TASK INSTRUCTIONS:
Records follow. Print exactly the lines from the one that has "ATOM 174 C C" through the one that has "ATOM 227 O O", inclusive, and omit the pictures.

--- START ---

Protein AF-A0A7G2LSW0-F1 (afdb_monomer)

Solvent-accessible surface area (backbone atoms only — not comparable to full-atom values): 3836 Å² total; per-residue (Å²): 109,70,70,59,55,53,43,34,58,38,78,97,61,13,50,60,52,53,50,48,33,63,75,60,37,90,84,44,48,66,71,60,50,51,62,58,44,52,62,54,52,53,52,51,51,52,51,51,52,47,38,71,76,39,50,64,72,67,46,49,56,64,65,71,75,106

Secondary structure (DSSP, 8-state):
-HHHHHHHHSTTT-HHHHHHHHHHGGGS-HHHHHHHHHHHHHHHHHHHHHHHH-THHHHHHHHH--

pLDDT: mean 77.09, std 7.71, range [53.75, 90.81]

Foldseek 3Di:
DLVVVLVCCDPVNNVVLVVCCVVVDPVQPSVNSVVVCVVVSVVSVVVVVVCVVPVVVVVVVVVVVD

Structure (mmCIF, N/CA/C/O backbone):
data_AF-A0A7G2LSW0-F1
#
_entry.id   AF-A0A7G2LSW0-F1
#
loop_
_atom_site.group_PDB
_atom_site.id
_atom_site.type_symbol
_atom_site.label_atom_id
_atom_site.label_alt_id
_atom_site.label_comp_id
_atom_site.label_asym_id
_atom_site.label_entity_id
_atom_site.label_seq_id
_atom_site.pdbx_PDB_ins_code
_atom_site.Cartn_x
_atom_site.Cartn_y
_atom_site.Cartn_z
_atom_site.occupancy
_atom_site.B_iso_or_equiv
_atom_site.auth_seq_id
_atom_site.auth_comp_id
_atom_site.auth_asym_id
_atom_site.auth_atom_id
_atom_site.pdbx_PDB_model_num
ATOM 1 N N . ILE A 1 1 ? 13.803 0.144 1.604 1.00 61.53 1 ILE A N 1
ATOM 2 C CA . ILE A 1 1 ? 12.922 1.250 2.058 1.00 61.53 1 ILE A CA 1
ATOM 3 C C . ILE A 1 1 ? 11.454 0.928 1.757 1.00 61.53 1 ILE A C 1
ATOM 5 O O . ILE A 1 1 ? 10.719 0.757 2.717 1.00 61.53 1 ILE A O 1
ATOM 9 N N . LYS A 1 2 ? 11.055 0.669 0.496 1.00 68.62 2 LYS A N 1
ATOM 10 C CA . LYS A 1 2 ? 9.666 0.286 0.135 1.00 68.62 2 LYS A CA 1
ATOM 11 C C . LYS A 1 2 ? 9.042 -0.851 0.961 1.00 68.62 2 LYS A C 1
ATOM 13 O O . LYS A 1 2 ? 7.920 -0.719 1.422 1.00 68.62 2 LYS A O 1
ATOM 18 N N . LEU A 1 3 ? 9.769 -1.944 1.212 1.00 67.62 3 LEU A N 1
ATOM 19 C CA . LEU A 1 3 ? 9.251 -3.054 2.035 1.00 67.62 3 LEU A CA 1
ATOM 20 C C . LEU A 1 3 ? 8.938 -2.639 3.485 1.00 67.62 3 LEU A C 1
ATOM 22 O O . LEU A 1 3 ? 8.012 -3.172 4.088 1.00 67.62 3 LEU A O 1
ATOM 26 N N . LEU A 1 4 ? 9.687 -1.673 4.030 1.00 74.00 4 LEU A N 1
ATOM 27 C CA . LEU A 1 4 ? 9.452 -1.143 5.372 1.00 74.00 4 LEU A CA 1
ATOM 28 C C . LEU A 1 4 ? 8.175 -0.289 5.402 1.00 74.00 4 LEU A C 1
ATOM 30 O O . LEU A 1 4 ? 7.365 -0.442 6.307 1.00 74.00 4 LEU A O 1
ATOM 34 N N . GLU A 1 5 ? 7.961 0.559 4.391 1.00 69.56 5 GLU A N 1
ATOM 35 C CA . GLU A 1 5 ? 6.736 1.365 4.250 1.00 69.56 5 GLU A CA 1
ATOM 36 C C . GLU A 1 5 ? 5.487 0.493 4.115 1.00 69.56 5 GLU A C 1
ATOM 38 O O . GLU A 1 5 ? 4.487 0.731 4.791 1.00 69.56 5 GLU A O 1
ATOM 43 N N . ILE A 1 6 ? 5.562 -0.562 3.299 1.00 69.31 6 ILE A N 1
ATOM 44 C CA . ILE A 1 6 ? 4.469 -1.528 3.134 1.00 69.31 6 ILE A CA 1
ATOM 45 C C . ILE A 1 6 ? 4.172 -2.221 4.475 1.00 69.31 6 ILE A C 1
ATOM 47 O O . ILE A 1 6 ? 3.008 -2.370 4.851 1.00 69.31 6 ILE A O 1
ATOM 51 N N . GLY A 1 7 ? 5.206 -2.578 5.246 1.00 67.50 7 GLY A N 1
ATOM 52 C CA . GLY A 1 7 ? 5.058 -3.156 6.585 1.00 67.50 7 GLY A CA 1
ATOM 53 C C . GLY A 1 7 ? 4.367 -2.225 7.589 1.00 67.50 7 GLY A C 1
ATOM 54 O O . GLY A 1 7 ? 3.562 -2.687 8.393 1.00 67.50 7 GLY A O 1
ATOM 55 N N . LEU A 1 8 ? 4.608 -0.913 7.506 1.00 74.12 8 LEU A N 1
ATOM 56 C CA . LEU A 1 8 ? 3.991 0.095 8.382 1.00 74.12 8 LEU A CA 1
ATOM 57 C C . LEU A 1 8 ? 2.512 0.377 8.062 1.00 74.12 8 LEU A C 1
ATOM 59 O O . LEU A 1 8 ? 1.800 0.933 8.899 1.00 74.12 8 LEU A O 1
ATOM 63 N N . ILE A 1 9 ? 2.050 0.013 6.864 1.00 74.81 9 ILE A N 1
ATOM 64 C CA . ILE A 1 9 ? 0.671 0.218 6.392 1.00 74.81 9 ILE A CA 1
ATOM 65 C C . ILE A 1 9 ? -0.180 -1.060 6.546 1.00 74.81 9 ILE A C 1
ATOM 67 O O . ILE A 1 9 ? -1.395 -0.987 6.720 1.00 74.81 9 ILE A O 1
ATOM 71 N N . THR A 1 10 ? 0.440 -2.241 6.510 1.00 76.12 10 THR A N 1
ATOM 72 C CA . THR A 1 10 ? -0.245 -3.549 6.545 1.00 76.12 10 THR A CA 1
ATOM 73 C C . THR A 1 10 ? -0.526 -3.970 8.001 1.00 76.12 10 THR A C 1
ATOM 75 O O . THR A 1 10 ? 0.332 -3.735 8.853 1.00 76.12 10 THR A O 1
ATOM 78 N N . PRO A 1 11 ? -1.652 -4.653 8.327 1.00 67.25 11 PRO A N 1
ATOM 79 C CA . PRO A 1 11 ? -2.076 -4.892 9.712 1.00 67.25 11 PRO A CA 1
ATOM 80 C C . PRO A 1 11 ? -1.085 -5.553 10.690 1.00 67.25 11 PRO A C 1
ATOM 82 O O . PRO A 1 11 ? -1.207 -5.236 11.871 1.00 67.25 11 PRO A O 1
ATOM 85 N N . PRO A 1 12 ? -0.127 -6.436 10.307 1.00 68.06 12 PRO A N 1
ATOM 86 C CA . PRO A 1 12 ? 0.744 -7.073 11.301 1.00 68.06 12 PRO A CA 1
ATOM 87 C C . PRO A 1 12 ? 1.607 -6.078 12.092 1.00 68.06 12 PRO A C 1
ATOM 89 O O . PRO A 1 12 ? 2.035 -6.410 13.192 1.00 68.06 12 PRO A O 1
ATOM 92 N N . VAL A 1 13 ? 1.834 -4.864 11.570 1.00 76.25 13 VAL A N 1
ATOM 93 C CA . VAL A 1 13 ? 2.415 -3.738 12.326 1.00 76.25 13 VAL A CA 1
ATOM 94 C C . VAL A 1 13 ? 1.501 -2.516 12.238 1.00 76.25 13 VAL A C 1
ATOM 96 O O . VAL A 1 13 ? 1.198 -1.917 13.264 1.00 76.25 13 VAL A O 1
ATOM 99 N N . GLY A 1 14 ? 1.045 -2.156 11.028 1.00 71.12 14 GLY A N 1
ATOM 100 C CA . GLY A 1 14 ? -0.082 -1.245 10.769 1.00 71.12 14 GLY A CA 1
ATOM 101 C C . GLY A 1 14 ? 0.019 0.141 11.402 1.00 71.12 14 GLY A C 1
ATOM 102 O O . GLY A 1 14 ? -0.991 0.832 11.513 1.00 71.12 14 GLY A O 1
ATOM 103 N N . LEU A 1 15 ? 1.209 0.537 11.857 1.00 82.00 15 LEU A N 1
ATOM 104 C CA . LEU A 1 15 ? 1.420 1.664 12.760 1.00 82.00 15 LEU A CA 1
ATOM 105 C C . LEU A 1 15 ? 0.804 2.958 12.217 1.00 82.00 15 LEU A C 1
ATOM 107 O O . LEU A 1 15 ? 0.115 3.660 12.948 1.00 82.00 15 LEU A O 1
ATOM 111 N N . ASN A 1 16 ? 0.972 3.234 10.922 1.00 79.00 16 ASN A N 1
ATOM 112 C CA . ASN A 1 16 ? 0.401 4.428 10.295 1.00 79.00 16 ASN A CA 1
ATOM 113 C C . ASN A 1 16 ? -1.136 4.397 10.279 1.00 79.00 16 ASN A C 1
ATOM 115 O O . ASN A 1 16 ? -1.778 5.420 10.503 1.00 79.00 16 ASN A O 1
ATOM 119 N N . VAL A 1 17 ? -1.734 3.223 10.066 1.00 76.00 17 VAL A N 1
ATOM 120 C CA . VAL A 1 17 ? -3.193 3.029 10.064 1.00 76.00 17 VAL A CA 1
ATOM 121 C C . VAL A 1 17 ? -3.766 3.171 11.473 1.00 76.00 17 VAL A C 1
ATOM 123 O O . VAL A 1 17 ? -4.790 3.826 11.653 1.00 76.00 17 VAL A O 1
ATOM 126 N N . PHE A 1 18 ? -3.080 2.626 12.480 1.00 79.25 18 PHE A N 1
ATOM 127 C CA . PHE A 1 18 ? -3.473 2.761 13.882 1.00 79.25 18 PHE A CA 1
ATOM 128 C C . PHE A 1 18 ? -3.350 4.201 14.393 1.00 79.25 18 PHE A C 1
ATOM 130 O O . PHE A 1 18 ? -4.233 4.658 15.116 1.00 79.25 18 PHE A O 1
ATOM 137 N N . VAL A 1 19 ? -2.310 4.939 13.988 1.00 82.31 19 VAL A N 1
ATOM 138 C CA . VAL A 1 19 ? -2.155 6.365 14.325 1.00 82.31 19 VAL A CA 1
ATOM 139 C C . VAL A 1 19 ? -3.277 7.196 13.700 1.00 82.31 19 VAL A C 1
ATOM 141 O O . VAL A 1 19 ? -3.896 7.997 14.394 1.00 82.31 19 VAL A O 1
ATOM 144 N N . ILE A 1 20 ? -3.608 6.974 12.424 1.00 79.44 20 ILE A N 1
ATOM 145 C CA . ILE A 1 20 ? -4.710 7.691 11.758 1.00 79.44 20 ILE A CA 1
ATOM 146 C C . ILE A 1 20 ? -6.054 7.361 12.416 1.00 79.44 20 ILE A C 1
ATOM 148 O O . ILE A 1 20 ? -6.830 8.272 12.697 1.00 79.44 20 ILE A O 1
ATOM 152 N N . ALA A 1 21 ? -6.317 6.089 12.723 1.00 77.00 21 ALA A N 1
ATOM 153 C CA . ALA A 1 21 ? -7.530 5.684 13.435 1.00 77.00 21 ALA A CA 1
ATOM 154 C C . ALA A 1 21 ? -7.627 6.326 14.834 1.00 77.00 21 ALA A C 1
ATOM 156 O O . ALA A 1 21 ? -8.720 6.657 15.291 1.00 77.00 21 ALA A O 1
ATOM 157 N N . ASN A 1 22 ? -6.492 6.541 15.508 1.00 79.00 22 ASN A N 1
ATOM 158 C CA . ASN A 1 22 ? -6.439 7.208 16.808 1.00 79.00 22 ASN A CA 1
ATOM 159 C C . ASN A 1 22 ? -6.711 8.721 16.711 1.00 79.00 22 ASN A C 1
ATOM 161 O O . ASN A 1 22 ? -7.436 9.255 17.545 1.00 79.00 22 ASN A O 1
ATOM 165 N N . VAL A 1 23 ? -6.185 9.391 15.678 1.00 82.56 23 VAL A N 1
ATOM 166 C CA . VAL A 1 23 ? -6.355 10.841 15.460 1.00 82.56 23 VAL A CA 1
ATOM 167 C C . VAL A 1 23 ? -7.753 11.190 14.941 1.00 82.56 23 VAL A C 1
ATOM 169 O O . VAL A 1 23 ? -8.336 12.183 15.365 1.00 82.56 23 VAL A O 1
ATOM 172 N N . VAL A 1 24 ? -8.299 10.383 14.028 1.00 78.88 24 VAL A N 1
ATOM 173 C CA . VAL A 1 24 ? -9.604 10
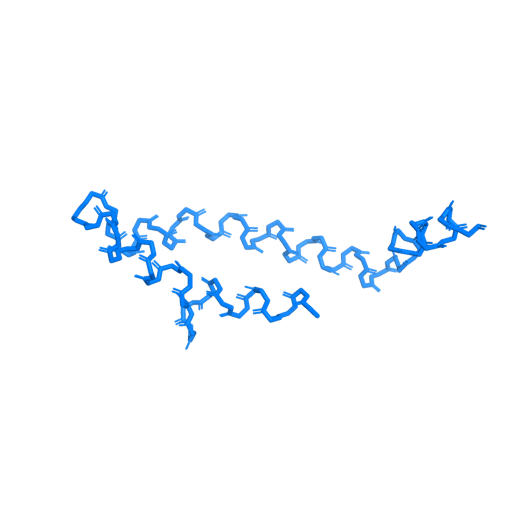.622 13.381 1.00 78.88 24 VAL A CA 1
ATOM 174 C C . VAL A 1 24 ? -10.771 10.094 14.231 1.00 78.88 24 VAL A C 1
ATOM 176 O O . VAL A 1 24 ? -11.915 10.522 14.079 1.00 78.88 24 VAL A O 1
ATOM 179 N N . GLY A 1 25 ? -10.511 9.186 15.174 1.00 70.88 25 GLY A N 1
ATOM 180 C CA . GLY A 1 25 ? -11.530 8.672 16.085 1.00 70.88 25 GLY A CA 1
ATOM 181 C C . GLY A 1 25 ? -12.632 7.872 15.371 1.00 70.88 25 GLY A C 1
ATOM 182 O O . GLY A 1 25 ? -12.377 7.120 14.432 1.00 70.88 25 GLY A O 1
ATOM 183 N N . ARG A 1 26 ? -13.887 7.997 15.833 1.00 66.06 26 ARG A N 1
ATOM 184 C CA . ARG A 1 26 ? -15.027 7.147 15.404 1.00 66.06 26 ARG A CA 1
ATOM 185 C C . ARG A 1 26 ? -15.470 7.342 13.949 1.00 66.06 26 ARG A C 1
ATOM 187 O O . ARG A 1 26 ? -16.266 6.543 13.463 1.00 66.06 26 ARG A O 1
ATOM 194 N N . GLU A 1 27 ? -14.985 8.375 13.268 1.00 68.94 27 GLU A N 1
ATOM 195 C CA . GLU A 1 27 ? -15.354 8.674 11.879 1.00 68.94 27 GLU A CA 
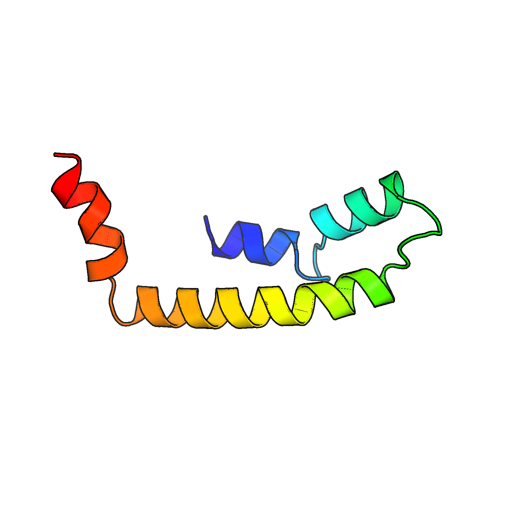1
ATOM 196 C C . GLU A 1 27 ? -14.701 7.714 10.874 1.00 68.94 27 GLU A C 1
ATOM 198 O O .
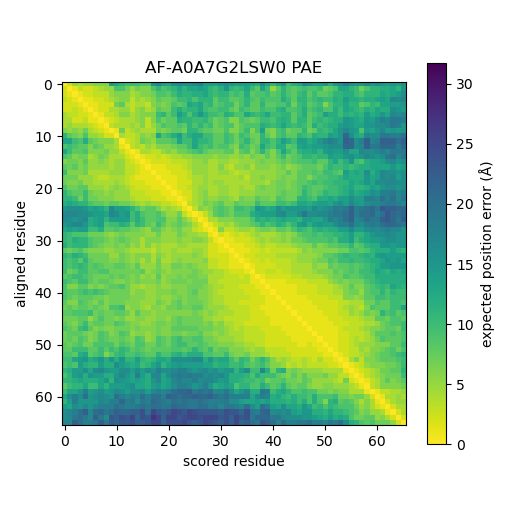 GLU A 1 27 ? -15.245 7.480 9.794 1.00 68.94 27 GLU A O 1
ATOM 203 N N . ALA A 1 28 ? -13.576 7.092 11.244 1.00 70.00 28 ALA A N 1
ATOM 204 C CA . ALA A 1 28 ? -12.854 6.148 10.400 1.00 70.00 28 ALA A CA 1
ATOM 205 C C . ALA A 1 28 ? -12.543 4.850 11.169 1.00 70.00 28 ALA A C 1
ATOM 207 O O . ALA A 1 28 ? -11.430 4.670 11.665 1.00 70.00 28 ALA A O 1
ATOM 208 N N . PRO A 1 29 ? -13.511 3.919 11.288 1.00 76.31 29 PRO A N 1
ATOM 209 C CA . PRO A 1 29 ? -13.240 2.617 11.880 1.00 76.31 29 PRO A CA 1
ATOM 210 C C . PRO A 1 29 ? -12.157 1.880 11.084 1.00 76.31 29 PRO A C 1
ATOM 212 O O . PRO A 1 29 ? -12.095 1.964 9.854 1.00 76.31 2
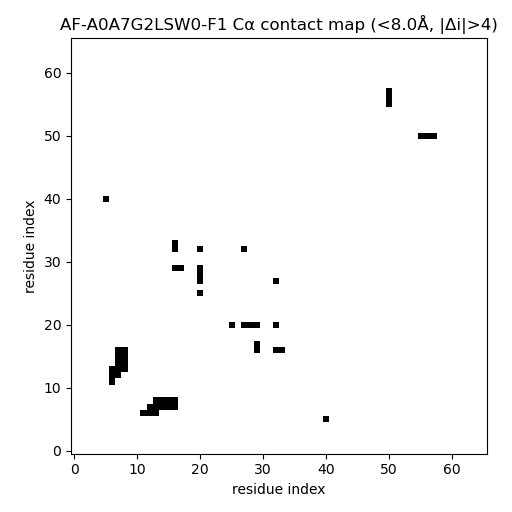9 PRO A O 1
ATOM 215 N N . ILE A 1 30 ? -11.317 1.135 11.802 1.00 74.31 30 ILE A N 1
ATOM 216 C CA . ILE A 1 30 ? -10.150 0.419 11.270 1.00 
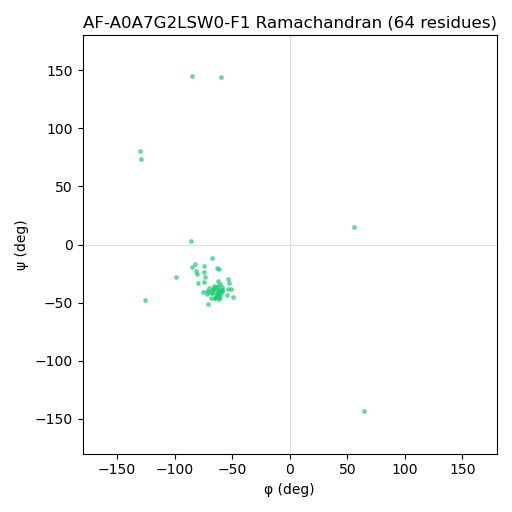74.31 30 ILE A CA 1
ATOM 217 C C . ILE A 1 30 ? -10.518 -0.446 10.052 1.00 74.31 30 ILE A C 1
ATOM 219 O O . ILE A 1 30 ? -9.788 -0.457 9.063 1.00 74.31 30 ILE A O 1
ATOM 223 N N . ASP A 1 31 ? -11.693 -1.077 10.062 1.00 77.88 31 ASP A N 1
ATOM 224 C CA . ASP A 1 31 ? -12.201 -1.891 8.952 1.00 77.88 31 ASP A CA 1
ATOM 225 C C . ASP A 1 31 ? -12.403 -1.089 7.655 1.00 77.88 31 ASP A C 1
ATOM 227 O O . ASP A 1 31 ? -12.081 -1.561 6.563 1.00 77.88 31 ASP A O 1
ATOM 231 N N . LYS A 1 32 ? -12.892 0.156 7.755 1.00 80.00 32 LYS A N 1
ATOM 232 C CA . LYS A 1 32 ? -13.059 1.061 6.603 1.00 80.00 32 LYS A CA 1
ATOM 233 C C . LYS A 1 32 ? -11.709 1.528 6.069 1.00 80.00 32 LYS A C 1
ATOM 235 O O . LYS A 1 32 ? -11.546 1.643 4.855 1.00 80.00 32 LYS A O 1
ATOM 240 N N . ILE A 1 33 ? -10.749 1.772 6.960 1.00 79.69 33 ILE A N 1
ATOM 241 C CA . ILE A 1 33 ? -9.405 2.208 6.577 1.00 79.69 33 ILE A CA 1
ATOM 242 C C . ILE A 1 33 ? -8.665 1.070 5.863 1.00 79.69 33 ILE A C 1
ATOM 244 O O . ILE A 1 33 ? -8.124 1.283 4.778 1.00 79.69 33 ILE A O 1
ATOM 248 N N . PHE A 1 34 ? -8.714 -0.156 6.396 1.00 75.88 34 PHE A N 1
ATOM 249 C CA . PHE A 1 34 ? -8.129 -1.320 5.728 1.00 75.88 34 PHE A CA 1
ATOM 250 C C . PHE A 1 34 ? -8.792 -1.606 4.382 1.00 75.88 34 PHE A C 1
ATOM 252 O O . PHE A 1 34 ? -8.087 -1.835 3.399 1.00 75.88 34 PHE A O 1
ATOM 259 N N . ALA A 1 35 ? -10.121 -1.506 4.290 1.00 81.25 35 ALA A N 1
ATOM 260 C CA . ALA A 1 35 ? -10.820 -1.646 3.017 1.00 81.25 35 ALA A CA 1
ATOM 261 C C . ALA A 1 35 ? -10.350 -0.608 1.979 1.00 81.25 35 ALA A C 1
ATOM 263 O O . ALA A 1 35 ? -10.125 -0.965 0.825 1.00 81.25 35 ALA A O 1
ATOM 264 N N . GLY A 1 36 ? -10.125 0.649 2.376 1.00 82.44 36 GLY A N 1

--- END ---

SOLUTION BELOW:
ATOM 174 C C . VAL A 1 24 ? -10.771 10.094 14.231 1.00 78.88 24 VAL A C 1
ATOM 176 O O . VAL A 1 24 ? -11.915 10.522 14.079 1.00 78.88 24 VAL A O 1
ATOM 179 N N . GLY A 1 25 ? -10.511 9.186 15.174 1.00 70.88 25 GLY A N 1
ATOM 180 C CA . GLY A 1 25 ? -11.530 8.672 16.085 1.00 70.88 25 GLY A CA 1
ATOM 181 C C . GLY A 1 25 ? -12.632 7.872 15.371 1.00 70.88 25 GLY A C 1
ATOM 182 O O . GLY A 1 25 ? -12.377 7.120 14.432 1.00 70.88 25 GLY A O 1
ATOM 183 N N . ARG A 1 26 ? -13.887 7.997 15.833 1.00 66.06 26 ARG A N 1
ATOM 184 C CA . ARG A 1 26 ? -15.027 7.147 15.404 1.00 66.06 26 ARG A CA 1
ATOM 185 C C . ARG A 1 26 ? -15.470 7.342 13.949 1.00 66.06 26 ARG A C 1
ATOM 187 O O . ARG A 1 26 ? -16.266 6.543 13.463 1.00 66.06 26 ARG A O 1
ATOM 194 N N . GLU A 1 27 ? -14.985 8.375 13.268 1.00 68.94 27 GLU A N 1
ATOM 195 C CA . GLU A 1 27 ? -15.354 8.674 11.879 1.00 68.94 27 GLU A CA 
1
ATOM 196 C C . GLU A 1 27 ? -14.701 7.714 10.874 1.00 68.94 27 GLU A C 1
ATOM 198 O O .
 GLU A 1 27 ? -15.245 7.480 9.794 1.00 68.94 27 GLU A O 1
ATOM 203 N N . ALA A 1 28 ? -13.576 7.092 11.244 1.00 70.00 28 ALA A N 1
ATOM 204 C CA . ALA A 1 28 ? -12.854 6.148 10.400 1.00 70.00 28 ALA A CA 1
ATOM 205 C C . ALA A 1 28 ? -12.543 4.850 11.169 1.00 70.00 28 ALA A C 1
ATOM 207 O O . ALA A 1 28 ? -11.430 4.670 11.665 1.00 70.00 28 ALA A O 1
ATOM 208 N N . PRO A 1 29 ? -13.511 3.919 11.288 1.00 76.31 29 PRO A N 1
ATOM 209 C CA . PRO A 1 29 ? -13.240 2.617 11.880 1.00 76.31 29 PRO A CA 1
ATOM 210 C C . PRO A 1 29 ? -12.157 1.880 11.084 1.00 76.31 29 PRO A C 1
ATOM 212 O O . PRO A 1 29 ? -12.095 1.964 9.854 1.00 76.31 2
9 PRO A O 1
ATOM 215 N N . ILE A 1 30 ? -11.317 1.135 11.802 1.00 74.31 30 ILE A N 1
ATOM 216 C CA . ILE A 1 30 ? -10.150 0.419 11.270 1.00 
74.31 30 ILE A CA 1
ATOM 217 C C . ILE A 1 30 ? -10.518 -0.446 10.052 1.00 74.31 30 ILE A C 1
ATOM 219 O O . ILE A 1 30 ? -9.788 -0.457 9.063 1.00 74.31 30 ILE A O 1
ATOM 223 N N . ASP A 1 31 ? -11.693 -1.077 10.062 1.00 77.88 31 ASP A N 1
ATOM 224 C CA . ASP A 1 31 ? -12.201 -1.891 8.952 1.00 77.88 31 ASP A CA 1
ATOM 225 C C . ASP A 1 31 ? -12.403 -1.089 7.655 1.00 77.88 31 ASP A C 1
ATOM 227 O O . ASP A 1 31 ? -12.081 -1.561 6.563 1.00 77.88 31 ASP A O 1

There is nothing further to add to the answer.